Learning objectives

  • Explain the KNN algorithm and why it is called “lazy learning.”
  • Compute Euclidean distance between two points by hand and in NumPy.
  • Implement KNN classification from scratch and observe the effect of varying K.

Concept and real-world motivation

To classify a new point, look at the K closest points in the training set and take a majority vote. There is no explicit training phase — the model is literally just the stored training data. This makes KNN a lazy learner: all computation happens at prediction time. It works surprisingly well when: (1) similar inputs have similar outputs, and (2) the dataset is not too large.

KNN naturally handles non-linear decision boundaries because it adapts locally to the data. The critical hyperparameter is K: K=1 memorizes every training point (high variance, low bias), large K smooths the boundary (low variance, high bias). In RL, memory-based methods like episodic Q-learning store past experience and look up similar states at decision time — the same lazy-learning idea applied to value functions.

Illustration: KNN accuracy peaks at a middle value of K, then degrades as K grows too large.

Exercise: Implement KNN classification from scratch on 8 training points in 2D. Classify one test point using K=3.
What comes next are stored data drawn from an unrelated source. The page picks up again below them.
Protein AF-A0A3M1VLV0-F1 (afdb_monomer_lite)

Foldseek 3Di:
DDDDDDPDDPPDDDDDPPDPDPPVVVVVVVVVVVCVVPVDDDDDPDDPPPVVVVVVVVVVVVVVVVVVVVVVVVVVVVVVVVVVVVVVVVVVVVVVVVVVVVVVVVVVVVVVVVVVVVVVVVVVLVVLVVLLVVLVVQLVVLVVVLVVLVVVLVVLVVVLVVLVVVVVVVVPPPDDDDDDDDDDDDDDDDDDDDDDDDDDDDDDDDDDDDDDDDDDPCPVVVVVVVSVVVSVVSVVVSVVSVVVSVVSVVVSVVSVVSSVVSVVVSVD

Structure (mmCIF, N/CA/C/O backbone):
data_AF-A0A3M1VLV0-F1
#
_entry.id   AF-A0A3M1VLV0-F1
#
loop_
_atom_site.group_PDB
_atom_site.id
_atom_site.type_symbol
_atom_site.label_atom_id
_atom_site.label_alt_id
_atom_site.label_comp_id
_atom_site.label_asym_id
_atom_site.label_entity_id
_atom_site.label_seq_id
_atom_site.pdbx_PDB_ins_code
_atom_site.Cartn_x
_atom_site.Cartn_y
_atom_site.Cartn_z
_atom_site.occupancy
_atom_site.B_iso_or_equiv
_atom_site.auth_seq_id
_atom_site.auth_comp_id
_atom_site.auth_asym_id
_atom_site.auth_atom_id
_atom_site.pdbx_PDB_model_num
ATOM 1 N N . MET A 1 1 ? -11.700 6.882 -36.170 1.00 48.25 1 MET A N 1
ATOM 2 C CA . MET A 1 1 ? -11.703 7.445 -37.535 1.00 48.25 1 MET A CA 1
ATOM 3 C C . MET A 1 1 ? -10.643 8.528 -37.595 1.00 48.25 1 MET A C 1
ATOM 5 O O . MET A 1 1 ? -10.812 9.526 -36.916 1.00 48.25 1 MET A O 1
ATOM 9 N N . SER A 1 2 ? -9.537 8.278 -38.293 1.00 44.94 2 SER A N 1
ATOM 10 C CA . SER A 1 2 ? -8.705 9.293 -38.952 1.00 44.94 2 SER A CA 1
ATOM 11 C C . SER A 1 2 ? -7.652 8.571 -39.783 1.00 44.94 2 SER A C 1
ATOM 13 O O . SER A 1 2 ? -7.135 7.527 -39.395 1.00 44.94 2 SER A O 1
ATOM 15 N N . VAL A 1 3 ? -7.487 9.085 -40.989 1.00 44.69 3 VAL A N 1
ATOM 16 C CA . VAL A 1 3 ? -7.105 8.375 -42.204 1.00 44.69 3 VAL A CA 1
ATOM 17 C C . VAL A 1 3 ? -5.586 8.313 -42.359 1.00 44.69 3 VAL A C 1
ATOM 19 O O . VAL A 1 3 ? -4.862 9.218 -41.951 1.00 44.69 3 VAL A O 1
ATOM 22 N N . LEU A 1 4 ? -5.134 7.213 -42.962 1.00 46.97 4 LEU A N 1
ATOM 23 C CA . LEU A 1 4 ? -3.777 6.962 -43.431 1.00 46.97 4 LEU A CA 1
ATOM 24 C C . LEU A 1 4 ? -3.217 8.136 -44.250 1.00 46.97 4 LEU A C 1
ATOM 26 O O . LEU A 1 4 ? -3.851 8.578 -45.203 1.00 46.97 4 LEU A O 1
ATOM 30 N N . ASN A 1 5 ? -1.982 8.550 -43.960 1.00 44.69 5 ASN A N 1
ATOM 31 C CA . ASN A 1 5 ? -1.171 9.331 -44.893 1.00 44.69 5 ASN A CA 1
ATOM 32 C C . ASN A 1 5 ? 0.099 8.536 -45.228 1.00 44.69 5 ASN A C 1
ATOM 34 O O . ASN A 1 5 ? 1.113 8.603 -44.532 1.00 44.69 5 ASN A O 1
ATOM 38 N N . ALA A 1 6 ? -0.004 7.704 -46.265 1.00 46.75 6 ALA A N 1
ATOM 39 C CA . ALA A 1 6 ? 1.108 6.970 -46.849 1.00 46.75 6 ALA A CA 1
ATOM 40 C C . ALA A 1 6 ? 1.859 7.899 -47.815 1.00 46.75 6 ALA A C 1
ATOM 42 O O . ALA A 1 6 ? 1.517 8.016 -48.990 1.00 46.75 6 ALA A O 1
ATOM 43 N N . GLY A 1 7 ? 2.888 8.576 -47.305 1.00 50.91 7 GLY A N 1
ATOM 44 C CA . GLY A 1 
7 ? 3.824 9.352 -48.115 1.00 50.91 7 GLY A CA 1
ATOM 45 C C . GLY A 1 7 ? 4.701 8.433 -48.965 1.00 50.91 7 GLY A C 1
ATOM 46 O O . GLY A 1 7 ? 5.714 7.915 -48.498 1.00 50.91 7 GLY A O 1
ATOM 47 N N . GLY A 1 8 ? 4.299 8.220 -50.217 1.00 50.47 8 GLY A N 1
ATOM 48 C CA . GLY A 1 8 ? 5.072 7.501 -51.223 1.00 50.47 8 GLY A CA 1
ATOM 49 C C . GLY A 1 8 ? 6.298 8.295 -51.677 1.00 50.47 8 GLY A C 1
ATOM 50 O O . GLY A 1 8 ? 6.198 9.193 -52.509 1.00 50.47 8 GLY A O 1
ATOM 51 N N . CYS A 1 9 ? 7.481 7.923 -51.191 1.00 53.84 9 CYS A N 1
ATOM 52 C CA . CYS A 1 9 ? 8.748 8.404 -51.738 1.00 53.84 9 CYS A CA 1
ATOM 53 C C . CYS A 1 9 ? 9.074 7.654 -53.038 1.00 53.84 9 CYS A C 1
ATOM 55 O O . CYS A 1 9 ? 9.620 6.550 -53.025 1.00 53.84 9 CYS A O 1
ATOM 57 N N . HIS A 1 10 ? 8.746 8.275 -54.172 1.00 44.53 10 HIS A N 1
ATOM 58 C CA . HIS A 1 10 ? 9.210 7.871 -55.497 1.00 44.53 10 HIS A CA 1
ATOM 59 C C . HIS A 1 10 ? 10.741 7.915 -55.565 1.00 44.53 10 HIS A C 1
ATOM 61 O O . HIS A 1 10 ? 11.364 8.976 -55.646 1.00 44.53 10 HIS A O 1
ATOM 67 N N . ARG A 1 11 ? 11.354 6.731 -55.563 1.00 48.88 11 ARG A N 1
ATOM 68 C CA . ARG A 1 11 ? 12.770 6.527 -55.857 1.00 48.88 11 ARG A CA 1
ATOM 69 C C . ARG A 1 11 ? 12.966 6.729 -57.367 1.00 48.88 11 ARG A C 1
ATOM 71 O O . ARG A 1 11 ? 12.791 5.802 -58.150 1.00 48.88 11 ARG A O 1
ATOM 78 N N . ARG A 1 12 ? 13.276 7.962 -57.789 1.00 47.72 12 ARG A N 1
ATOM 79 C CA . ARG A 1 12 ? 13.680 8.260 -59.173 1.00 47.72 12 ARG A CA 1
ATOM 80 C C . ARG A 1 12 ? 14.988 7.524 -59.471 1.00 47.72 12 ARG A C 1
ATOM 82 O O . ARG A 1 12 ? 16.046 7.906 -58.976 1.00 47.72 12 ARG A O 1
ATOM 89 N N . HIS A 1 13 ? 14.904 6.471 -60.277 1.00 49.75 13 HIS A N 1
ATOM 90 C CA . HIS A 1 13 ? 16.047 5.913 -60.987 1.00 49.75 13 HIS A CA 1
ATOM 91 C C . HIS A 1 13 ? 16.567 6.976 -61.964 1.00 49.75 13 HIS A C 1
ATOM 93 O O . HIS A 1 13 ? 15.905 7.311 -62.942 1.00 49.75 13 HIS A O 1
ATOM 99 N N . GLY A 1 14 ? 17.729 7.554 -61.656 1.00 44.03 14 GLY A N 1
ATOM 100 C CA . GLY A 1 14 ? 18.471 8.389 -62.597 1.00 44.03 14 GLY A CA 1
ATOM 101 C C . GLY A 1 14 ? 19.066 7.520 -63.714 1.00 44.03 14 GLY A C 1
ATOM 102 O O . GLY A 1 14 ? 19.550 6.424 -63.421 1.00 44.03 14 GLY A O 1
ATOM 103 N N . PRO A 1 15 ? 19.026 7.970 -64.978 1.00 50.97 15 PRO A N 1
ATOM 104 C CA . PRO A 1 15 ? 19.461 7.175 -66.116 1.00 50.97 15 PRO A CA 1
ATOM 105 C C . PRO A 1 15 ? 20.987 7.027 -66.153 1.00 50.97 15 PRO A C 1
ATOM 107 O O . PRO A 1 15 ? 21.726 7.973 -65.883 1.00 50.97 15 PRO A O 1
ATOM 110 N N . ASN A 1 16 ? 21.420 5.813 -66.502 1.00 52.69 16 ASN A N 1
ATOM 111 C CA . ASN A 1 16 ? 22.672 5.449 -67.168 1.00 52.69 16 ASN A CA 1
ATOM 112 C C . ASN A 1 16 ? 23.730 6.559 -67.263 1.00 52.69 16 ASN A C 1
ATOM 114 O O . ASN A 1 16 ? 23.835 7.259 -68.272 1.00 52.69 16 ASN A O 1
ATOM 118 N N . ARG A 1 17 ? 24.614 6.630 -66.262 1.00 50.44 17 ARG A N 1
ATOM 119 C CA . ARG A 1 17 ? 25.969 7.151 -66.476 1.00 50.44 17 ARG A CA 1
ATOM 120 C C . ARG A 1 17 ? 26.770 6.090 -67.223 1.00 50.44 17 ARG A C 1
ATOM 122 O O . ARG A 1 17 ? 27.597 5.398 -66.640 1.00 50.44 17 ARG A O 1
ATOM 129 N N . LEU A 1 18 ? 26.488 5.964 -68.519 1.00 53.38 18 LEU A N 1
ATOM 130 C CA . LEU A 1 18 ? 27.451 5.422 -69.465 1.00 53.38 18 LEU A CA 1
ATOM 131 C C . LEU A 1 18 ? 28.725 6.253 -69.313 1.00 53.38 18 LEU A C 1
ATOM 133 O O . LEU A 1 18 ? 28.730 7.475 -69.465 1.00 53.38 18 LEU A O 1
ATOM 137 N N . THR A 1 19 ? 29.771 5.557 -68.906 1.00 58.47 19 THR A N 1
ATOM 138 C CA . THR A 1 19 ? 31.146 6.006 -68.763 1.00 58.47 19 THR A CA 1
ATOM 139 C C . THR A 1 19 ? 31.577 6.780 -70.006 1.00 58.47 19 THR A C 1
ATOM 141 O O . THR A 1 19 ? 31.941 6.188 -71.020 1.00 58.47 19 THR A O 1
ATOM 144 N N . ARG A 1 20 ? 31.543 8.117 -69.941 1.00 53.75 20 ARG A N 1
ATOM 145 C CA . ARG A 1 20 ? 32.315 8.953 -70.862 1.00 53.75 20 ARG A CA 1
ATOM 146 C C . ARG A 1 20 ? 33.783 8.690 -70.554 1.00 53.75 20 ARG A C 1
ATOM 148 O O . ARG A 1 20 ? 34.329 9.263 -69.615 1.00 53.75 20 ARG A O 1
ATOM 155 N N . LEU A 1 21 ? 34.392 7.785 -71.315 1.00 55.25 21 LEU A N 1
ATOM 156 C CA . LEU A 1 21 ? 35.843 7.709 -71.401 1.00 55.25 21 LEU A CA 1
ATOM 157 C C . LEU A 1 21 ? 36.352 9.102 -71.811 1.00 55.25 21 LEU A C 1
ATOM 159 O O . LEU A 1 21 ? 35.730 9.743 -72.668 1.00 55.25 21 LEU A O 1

Try it — edit and run (Shift+Enter)

Professor’s hints

  • Euclidean distance: \(d(p,q) = \sqrt{\sum_i (p_i - q_i)^2}\). In NumPy: np.sqrt(np.sum((X_train - test_point)**2, axis=1)) computes all 8 distances in one line.
  • np.argsort(distances) returns indices that sort the distances from smallest to largest. Take the first K of those.
  • Majority vote: int(np.mean(k_nearest_labels) >= 0.5) works for binary labels. More generally, use np.bincount(k_nearest_labels).argmax().

Common pitfalls

  • Forgetting to normalize features: If one feature ranges 0–1000 and another 0–1, distance is dominated by the first. Always scale features before KNN.
  • Using wrong axis in argsort: np.argsort(distances) sorts a 1D array correctly. If you accidentally keep axis=1, you sort within rows, not across all distances.
  • K larger than training set: K cannot exceed the number of training points. Add a check: K = min(K, len(X_train)).
Worked solution
 1
 2
 3
 4
 5
 6
 7
 8
 9
10
11
12
import numpy as np

X_train = np.array([[1,2],[1.5,1.8],[5,8],[8,8],[1,0.6],[9,11],[8,2],[10,2]], dtype=float)
y_train = np.array([0, 0, 1, 1, 0, 1, 1, 1])
test_point = np.array([5, 5], dtype=float)
K = 3

distances     = np.sqrt(np.sum((X_train - test_point)**2, axis=1))
sorted_idx    = np.argsort(distances)
k_nearest_labels = y_train[sorted_idx[:K]]
prediction    = int(np.mean(k_nearest_labels) >= 0.5)
print(f'Predicted class: {prediction}')  # 1

Extra practice

  1. Warm-up: Compute the Euclidean distance from point A=(1,2) to points B=(4,6) and C=(1,3) by hand. Which is closer?
Try it — edit and run (Shift+Enter)
  1. Coding: Wrap the KNN logic into a function knn_predict(X_train, y_train, test_point, K) and test it on all 8 training points (classifying each using the remaining 7 as training data — leave-one-out).
  2. Challenge: Generate a 2D dataset with 100 points from two Gaussian clusters. Run KNN with K=1, 5, and 10 and compute test accuracy for each. Plot how accuracy changes with K.
  3. Variant: Try K=1, K=5, K=10 on the 8-point training set from the main exercise with test point (2, 2). Record how the predicted label changes. Explain why K=1 is most sensitive to noise.
  4. Debug: The code below has a bug — argsort result is not sliced correctly so wrong neighbors are selected. Find and fix it.
Try it — edit and run (Shift+Enter)
  1. Conceptual: Why does KNN get slower as the training set grows? What is the time complexity of one prediction given N training points and D features?
  2. Recall: From memory, describe the KNN prediction algorithm in 4 steps, starting from “given a new test point.”